DIP 1016--ref T accepts r-values--Formal Assessment
kinke
noone at nowhere.com
Thu Jan 24 21:03:29 UTC 2019
On Thursday, 24 January 2019 at 09:04:41 UTC, Nicholas Wilson
wrote:
> On Thursday, 24 January 2019 at 07:18:58 UTC, Mike Parker wrote:
>> The second problem is the use of := (which the DIP Author
>> defines as representing "the initial construction, and not a
>> copy operation as would be expected if this code were written
>> with an = expression"). This approach shows its deficiencies
>> in the multiple arguments case; if the first constructor
>> throws an exception, all remaining values will be destroyed in
>> the void state as they never have the chance to become
>> initialized.
>
> Although not specified by the DIP, I think this could be easily
> remedied by saying that the order of construction is the same
> as if the temporaries were not bound to ref, i.e.
>
> ---
> struct A {~this();} struct B{ ~this();}
> A a();
> B b();
>
> void f(A a, B b);
> void g(ref A a, ref B b);
>
> f(a(),b()); //(1)
> g(a(),b()); //(2)
> ---
>
> and a() or b() may throw (and are pure), that (1) and (2)
> exhibit the same exception/destructor semantics.

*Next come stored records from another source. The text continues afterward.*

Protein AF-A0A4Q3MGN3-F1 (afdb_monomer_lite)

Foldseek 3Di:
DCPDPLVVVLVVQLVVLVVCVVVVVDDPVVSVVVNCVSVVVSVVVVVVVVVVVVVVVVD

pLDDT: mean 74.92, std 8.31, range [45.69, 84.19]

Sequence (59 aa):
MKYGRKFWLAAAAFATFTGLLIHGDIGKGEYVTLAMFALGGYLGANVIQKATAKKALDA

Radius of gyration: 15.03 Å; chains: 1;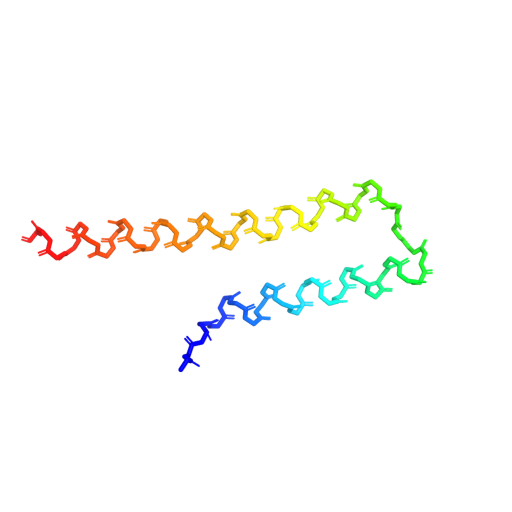 bounding box: 40×15×35 Å

Secondary structure (DSSP, 8-state):
----HHHHHHHHHHHHHHHHHHHTSS-HHHHHHHHHHHHHHHHHHHHHHHHHHHHHH--

Structure (mmCIF, N/CA/C/O backbone):
data_AF-A0A4Q3MGN3-F1
#
_entry.id   AF-A0A4Q3MGN3-F1
#
loop_
_atom_site.group_PDB
_atom_site.id
_atom_site.type_symbol
_atom_site.label_atom_id
_atom_site.label_alt_id
_atom_site.label_comp_id
_atom_site.label_asym_id
_atom_site.label_entity_id
_atom_site.label_seq_id
_atom_site.pdbx_PDB_ins_code
_atom_site.Cartn_x
_atom_site.Cartn_y
_atom_site.Cartn_z
_atom_site.occupancy
_atom_site.B_iso_or_equiv
_atom_site.auth_seq_id
_atom_site.auth_comp_id
_atom_site.auth_asym_id
_atom_site.auth_atom_id
_atom_site.pdbx_PDB_model_num
ATOM 1 N N . MET A 1 1 ? -1.599 -3.789 -21.032 1.00 45.69 1 MET A N 1
ATOM 2 C CA . MET A 1 1 ? -1.387 -3.400 -19.619 1.00 45.69 1 MET A CA 1
ATOM 3 C C . MET A 1 1 ? -0.882 -4.606 -18.825 1.00 45.69 1 MET A C 1
ATOM 5 O O . MET A 1 1 ? -1.690 -5.398 -18.366 1.00 45.69 1 MET A O 1
ATOM 9 N N . LYS A 1 2 ? 0.436 -4.816 -18.698 1.00 52.50 2 LYS A N 1
ATOM 10 C CA . LYS A 1 2 ? 0.979 -5.819 -17.760 1.00 52.50 2 LYS A CA 1
ATOM 11 C C . LYS A 1 2 ? 1.403 -5.084 -16.494 1.00 52.50 2 LYS A C 1
ATOM 13 O O . LYS A 1 2 ? 2.553 -4.676 -16.374 1.00 52.50 2 LYS A O 1
ATOM 18 N N . TYR A 1 3 ? 0.463 -4.850 -15.583 1.00 57.44 3 TYR A N 1
ATOM 19 C CA . TYR A 1 3 ? 0.819 -4.398 -14.242 1.00 57.44 3 TYR A CA 1
ATOM 20 C C . TYR A 1 3 ? 1.738 -5.466 -13.626 1.00 57.44 3 TYR A C 1
ATOM 22 O O . TYR A 1 3 ? 1.371 -6.640 -13.562 1.00 57.44 3 TYR A O 1
ATOM 30 N N . GLY A 1 4 ? 2.981 -5.094 -13.301 1.00 68.44 4 GLY A N 1
ATOM 31 C CA . GLY A 1 4 ? 4.009 -6.041 -12.859 1.00 68.44 4 GLY A CA 1
ATOM 32 C C . GLY A 1 4 ? 3.604 -6.771 -11.575 1.00 68.44 4 GLY A C 1
ATOM 33 O O . GLY A 1 4 ? 2.787 -6.268 -10.812 1.00 68.44 4 GLY A O 1
ATOM 34 N N . ARG A 1 5 ? 4.207 -7.936 -11.292 1.00 71.19 5 ARG A N 1
ATOM 35 C CA . ARG A 1 5 ? 3.939 -8.778 -10.096 1.00 71.19 5 ARG A CA 1
ATOM 36 C C . ARG A 1 5 ? 3.837 -7.986 -8.780 1.00 71.19 5 ARG A C 1
ATOM 38 O O . ARG A 1 5 ? 3.066 -8.343 -7.900 1.00 71.19 5 ARG A O 1
ATOM 45 N N . LYS A 1 6 ? 4.588 -6.885 -8.678 1.00 69.00 6 LYS A N 1
ATOM 46 C CA . LYS A 1 6 ? 4.607 -5.952 -7.541 1.00 69.00 6 LYS A CA 1
ATOM 47 C C . LYS A 1 6 ? 3.288 -5.191 -7.344 1.00 69.00 6 LYS A C 1
ATOM 49 O O . LYS A 1 6 ? 2.908 -4.944 -6.210 1.00 69.00 6 LYS A O 1
ATOM 54 N N . PHE A 1 7 ? 2.584 -4.854 -8.426 1.00 75.75 7 PHE A N 1
ATOM 55 C CA . PHE A 1 7 ? 1.268 -4.210 -8.373 1.00 75.75 7 PHE A CA 1
ATOM 56 C C . PHE A 1 7 ? 0.212 -5.152 -7.803 1.00 75.75 7 PHE A C 1
ATOM 58 O O . PHE A 1 7 ? -0.545 -4.760 -6.927 1.00 75.75 7 PHE A O 1
ATOM 65 N N . TRP A 1 8 ? 0.205 -6.411 -8.246 1.00 76.81 8 TRP A N 1
ATOM 66 C CA . TRP A 1 8 ? -0.708 -7.421 -7.710 1.00 76.81 8 TRP A CA 1
ATOM 67 C C . TRP A 1 8 ? -0.440 -7.718 -6.237 1.00 76.81 8 TRP A C 1
ATOM 69 O O . TRP A 1 8 ? -1.385 -7.871 -5.472 1.00 76.81 8 TRP A O 1
ATOM 79 N N . LEU A 1 9 ? 0.830 -7.728 -5.822 1.00 78.50 9 LEU A N 1
ATOM 80 C CA . LEU A 1 9 ? 1.185 -7.870 -4.411 1.00 78.50 9 LEU A CA 1
ATOM 81 C C . LEU A 1 9 ? 0.683 -6.681 -3.576 1.00 78.50 9 LEU A C 1
ATOM 83 O O . LEU A 1 9 ? 0.132 -6.879 -2.499 1.00 78.50 9 LEU A O 1
ATOM 87 N N . ALA A 1 10 ? 0.833 -5.457 -4.092 1.00 73.62 10 ALA A N 1
ATOM 88 C CA . ALA A 1 10 ? 0.331 -4.251 -3.439 1.00 73.62 10 ALA A CA 1
ATOM 89 C C . ALA A 1 10 ? -1.206 -4.233 -3.368 1.00 73.62 10 ALA A C 1
ATOM 91 O O . ALA A 1 10 ? -1.763 -3.891 -2.331 1.00 73.62 10 ALA A O 1
ATOM 92 N N . ALA A 1 11 ? -1.890 -4.653 -4.436 1.00 78.06 11 ALA A N 1
ATOM 93 C CA . ALA A 1 11 ? -3.346 -4.758 -4.476 1.00 78.06 11 ALA A CA 1
ATOM 94 C C . ALA A 1 11 ? -3.875 -5.833 -3.514 1.00 78.06 11 ALA A C 1
ATOM 96 O O . ALA A 1 11 ? -4.858 -5.596 -2.819 1.00 78.06 11 ALA A O 1
ATOM 97 N N . ALA A 1 12 ? -3.203 -6.986 -3.428 1.00 80.88 12 ALA A N 1
ATOM 98 C CA . ALA A 1 12 ? -3.548 -8.042 -2.482 1.00 80.88 12 ALA A CA 1
ATOM 99 C C . ALA A 1 12 ? -3.350 -7.581 -1.033 1.00 80.88 12 ALA A C 1
ATOM 101 O O . ALA A 1 12 ? -4.241 -7.761 -0.212 1.00 80.88 12 ALA A O 1
ATOM 102 N N . ALA A 1 13 ? -2.226 -6.922 -0.731 1.00 81.12 13 ALA A N 1
ATOM 103 C CA . ALA A 1 13 ? -1.988 -6.348 0.590 1.00 81.12 13 ALA A CA 1
ATOM 104 C C . ALA A 1 13 ? -3.071 -5.320 0.950 1.00 81.12 13 ALA A C 1
ATOM 106 O O . ALA A 1 13 ? -3.656 -5.395 2.025 1.00 81.12 13 ALA A O 1
ATOM 107 N N . PHE A 1 14 ? -3.395 -4.412 0.024 1.00 82.38 14 PHE A N 1
ATOM 108 C CA . PHE A 1 14 ? -4.443 -3.414 0.221 1.00 82.38 14 PHE A CA 1
ATOM 109 C C . PHE A 1 14 ? -5.805 -4.062 0.501 1.00 82.38 14 PHE A C 1
ATOM 111 O O . PHE A 1 14 ? -6.456 -3.702 1.476 1.00 82.38 14 PHE A O 1
ATOM 118 N N . ALA A 1 15 ? -6.197 -5.068 -0.288 1.00 83.06 15 ALA A N 1
ATOM 119 C CA . ALA A 1 15 ? -7.449 -5.798 -0.096 1.00 83.06 15 ALA A CA 1
ATOM 120 C C . ALA A 1 15 ? -7.517 -6.505 1.270 1.00 83.06 15 ALA A C 1
ATOM 122 O O . ALA A 1 15 ? -8.544 -6.432 1.943 1.00 83.06 15 ALA A O 1
ATOM 123 N N . THR A 1 16 ? -6.421 -7.128 1.716 1.00 81.75 16 THR A N 1
ATOM 124 C CA . THR A 1 16 ? -6.339 -7.753 3.045 1.00 81.75 16 THR A CA 1
ATOM 125 C C . THR A 1 16 ? -6.507 -6.721 4.161 1.00 81.75 16 THR A C 1
ATOM 127 O O . THR A 1 16 ? -7.262 -6.958 5.102 1.00 81.75 16 THR A O 1
ATOM 130 N N . PHE A 1 17 ? -5.875 -5.548 4.046 1.00 78.88 17 PHE A N 1
ATOM 131 C CA . PHE A 1 17 ? -6.033 -4.473 5.033 1.00 78.88 17 PHE A CA 1
ATOM 132 C C . PHE A 1 17 ? -7.438 -3.881 5.043 1.00 78.88 17 PHE A C 1
ATOM 134 O O . PHE A 1 17 ? -7.963 -3.579 6.112 1.00 78.88 17 PHE A O 1
ATOM 141 N N . THR A 1 18 ? -8.075 -3.748 3.880 1.00 82.00 18 THR A N 1
ATOM 142 C CA . THR A 1 18 ? -9.478 -3.331 3.808 1.00 82.00 18 THR A CA 1
ATOM 143 C C . THR A 1 18 ? -10.389 -4.360 4.480 1.00 82.00 18 THR A C 1
ATOM 145 O O . THR A 1 18 ? -11.293 -3.972 5.213 1.00 82.00 18 THR A O 1
ATOM 148 N N . GLY A 1 19 ? -10.130 -5.660 4.302 1.00 81.44 19 GLY A N 1
ATOM 149 C CA . GLY A 1 19 ? -10.876 -6.727 4.977 1.00 81.44 19 GLY A CA 1
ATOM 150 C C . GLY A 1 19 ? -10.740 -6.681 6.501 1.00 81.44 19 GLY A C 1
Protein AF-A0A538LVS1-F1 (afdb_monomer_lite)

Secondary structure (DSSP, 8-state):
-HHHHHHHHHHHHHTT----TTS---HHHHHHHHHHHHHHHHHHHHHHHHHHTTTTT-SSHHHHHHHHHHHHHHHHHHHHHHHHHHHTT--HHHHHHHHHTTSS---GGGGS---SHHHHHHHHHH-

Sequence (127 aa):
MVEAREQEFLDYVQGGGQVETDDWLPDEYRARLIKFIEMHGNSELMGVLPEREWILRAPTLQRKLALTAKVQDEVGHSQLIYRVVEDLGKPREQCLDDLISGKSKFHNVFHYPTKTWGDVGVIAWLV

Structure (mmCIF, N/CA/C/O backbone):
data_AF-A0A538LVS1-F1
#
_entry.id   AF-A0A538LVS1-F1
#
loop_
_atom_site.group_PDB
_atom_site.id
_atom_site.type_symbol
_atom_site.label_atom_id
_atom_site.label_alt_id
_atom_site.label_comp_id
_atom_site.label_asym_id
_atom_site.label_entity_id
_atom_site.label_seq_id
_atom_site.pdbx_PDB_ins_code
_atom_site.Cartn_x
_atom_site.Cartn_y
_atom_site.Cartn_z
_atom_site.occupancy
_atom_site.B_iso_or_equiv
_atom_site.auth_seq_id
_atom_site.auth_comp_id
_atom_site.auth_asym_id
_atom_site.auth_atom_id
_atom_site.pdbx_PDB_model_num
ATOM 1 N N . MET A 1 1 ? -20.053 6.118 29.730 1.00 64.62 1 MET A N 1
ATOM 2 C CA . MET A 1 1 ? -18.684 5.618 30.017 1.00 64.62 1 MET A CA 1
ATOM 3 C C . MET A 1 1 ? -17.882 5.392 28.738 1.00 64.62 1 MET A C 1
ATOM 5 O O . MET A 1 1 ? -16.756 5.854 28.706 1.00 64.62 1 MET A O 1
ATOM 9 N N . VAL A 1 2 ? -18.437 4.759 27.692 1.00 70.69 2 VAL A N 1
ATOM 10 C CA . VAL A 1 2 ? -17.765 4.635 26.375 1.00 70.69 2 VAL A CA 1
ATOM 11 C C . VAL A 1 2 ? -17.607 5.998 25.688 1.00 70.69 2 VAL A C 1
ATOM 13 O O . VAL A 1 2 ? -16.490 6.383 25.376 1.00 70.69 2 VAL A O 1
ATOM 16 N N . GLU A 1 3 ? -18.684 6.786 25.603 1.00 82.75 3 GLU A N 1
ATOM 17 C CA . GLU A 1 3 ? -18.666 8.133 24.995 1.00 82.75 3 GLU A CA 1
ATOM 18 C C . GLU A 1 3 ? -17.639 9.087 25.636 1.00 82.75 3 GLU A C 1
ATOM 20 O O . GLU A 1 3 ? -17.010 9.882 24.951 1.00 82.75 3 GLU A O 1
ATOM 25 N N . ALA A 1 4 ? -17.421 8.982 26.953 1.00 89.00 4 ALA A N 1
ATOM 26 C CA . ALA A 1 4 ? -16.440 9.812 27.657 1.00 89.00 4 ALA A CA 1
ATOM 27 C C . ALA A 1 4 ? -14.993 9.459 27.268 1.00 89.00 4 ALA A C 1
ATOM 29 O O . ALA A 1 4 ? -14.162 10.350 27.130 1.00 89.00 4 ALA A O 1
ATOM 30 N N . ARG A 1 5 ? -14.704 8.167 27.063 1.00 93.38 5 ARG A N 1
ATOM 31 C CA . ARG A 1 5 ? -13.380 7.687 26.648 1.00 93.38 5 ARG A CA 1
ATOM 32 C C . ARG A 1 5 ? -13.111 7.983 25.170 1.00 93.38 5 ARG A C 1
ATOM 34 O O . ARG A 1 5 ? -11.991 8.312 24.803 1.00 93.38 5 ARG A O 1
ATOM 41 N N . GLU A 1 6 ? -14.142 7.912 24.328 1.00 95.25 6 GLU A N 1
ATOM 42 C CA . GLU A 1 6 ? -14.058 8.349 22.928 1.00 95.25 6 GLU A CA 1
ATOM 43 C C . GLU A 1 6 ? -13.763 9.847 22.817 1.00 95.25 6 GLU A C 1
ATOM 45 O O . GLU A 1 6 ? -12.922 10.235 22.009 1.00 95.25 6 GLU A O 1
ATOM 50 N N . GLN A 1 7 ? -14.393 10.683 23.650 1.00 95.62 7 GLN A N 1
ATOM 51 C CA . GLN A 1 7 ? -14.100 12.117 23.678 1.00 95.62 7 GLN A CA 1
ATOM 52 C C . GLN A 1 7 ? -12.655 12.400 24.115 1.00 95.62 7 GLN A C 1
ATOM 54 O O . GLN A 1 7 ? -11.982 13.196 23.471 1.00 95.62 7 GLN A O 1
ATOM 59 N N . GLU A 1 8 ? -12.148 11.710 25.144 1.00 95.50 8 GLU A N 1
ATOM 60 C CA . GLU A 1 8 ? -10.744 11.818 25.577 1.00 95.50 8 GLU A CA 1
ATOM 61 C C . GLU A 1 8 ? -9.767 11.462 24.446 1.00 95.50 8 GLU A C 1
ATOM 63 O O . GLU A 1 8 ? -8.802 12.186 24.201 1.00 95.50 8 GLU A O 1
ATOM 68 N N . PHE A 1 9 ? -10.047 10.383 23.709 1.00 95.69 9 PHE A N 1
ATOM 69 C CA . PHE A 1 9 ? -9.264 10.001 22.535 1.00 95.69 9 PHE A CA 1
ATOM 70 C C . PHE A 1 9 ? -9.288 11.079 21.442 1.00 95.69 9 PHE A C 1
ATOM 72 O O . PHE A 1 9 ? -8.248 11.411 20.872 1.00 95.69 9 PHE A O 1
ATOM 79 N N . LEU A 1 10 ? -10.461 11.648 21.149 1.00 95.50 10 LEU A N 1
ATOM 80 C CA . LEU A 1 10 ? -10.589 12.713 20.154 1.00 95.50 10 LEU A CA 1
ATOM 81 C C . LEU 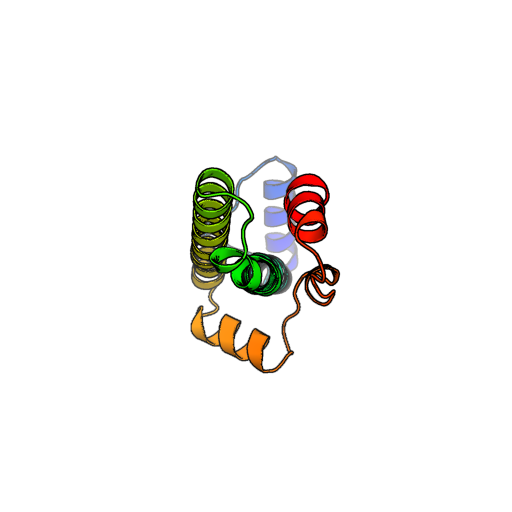A 1 10 ? -9.810 13.964 20.561 1.00 95.50 10 LEU A C 1
ATOM 83 O O . LEU A 1 10 ? -9.089 14.515 19.728 1.00 95.50 10 LEU A O 1
ATOM 87 N N . ASP A 1 11 ? -9.914 14.381 21.821 1.00 97.12 11 ASP A N 1
ATOM 88 C CA . ASP A 1 11 ? -9.202 15.545 22.349 1.00 97.12 11 ASP A CA 1
ATOM 89 C C . ASP A 1 11 ? -7.680 15.325 22.297 1.00 97.12 11 ASP A C 1
ATOM 91 O O . ASP A 1 11 ? -6.938 16.223 21.891 1.00 97.12 11 ASP A O 1
ATOM 95 N N . TYR A 1 12 ? -7.212 14.113 22.622 1.00 96.31 12 TYR A N 1
ATOM 96 C CA . TYR A 1 12 ? -5.804 13.724 22.512 1.00 96.31 12 TYR A CA 1
ATOM 97 C C . TYR A 1 12 ? -5.279 13.852 21.074 1.00 96.31 12 TYR A C 1
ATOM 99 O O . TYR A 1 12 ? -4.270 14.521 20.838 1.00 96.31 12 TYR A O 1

Describing this stuff in detail (rewritten expression?!), isn't
trivial and requires knowledge about how calls and
construction/destruction of argument expressions works.
E.g., the f() call in the code above is lowered to (-vcg-ast):
(bool __gate = false;) , ((A __pfx = a();)) , ((B __pfy = b();))
, __gate = true , f(__pfx, __pfy);
Here, (only seemingly unused) temporary `__gate` is used to
control the destruction of temporaries with dtors (here just the
`__pfx` arg, as `__pfy` is a special case [no potentially
throwing later argument expressions...]) at the caller side
(false => destruct; true => skip destruction, as it has been
moved successfully to the callee, which destructed it). The dtor
expressions of these temporaries (e.g., `__gate || __pfx.~this()`
for `__pfx`) aren't visible with `-vg-ast`.
With this DIP, *all* rvalues passed by ref must be lowered to
temporaries. In case they require destruction, the only
difference wrt. the by-value case is that they are *always*
destructed by the caller (after the call, or if an exception is
thrown while they are in scope), i.e., their destruction isn't
controlled by `__gate`.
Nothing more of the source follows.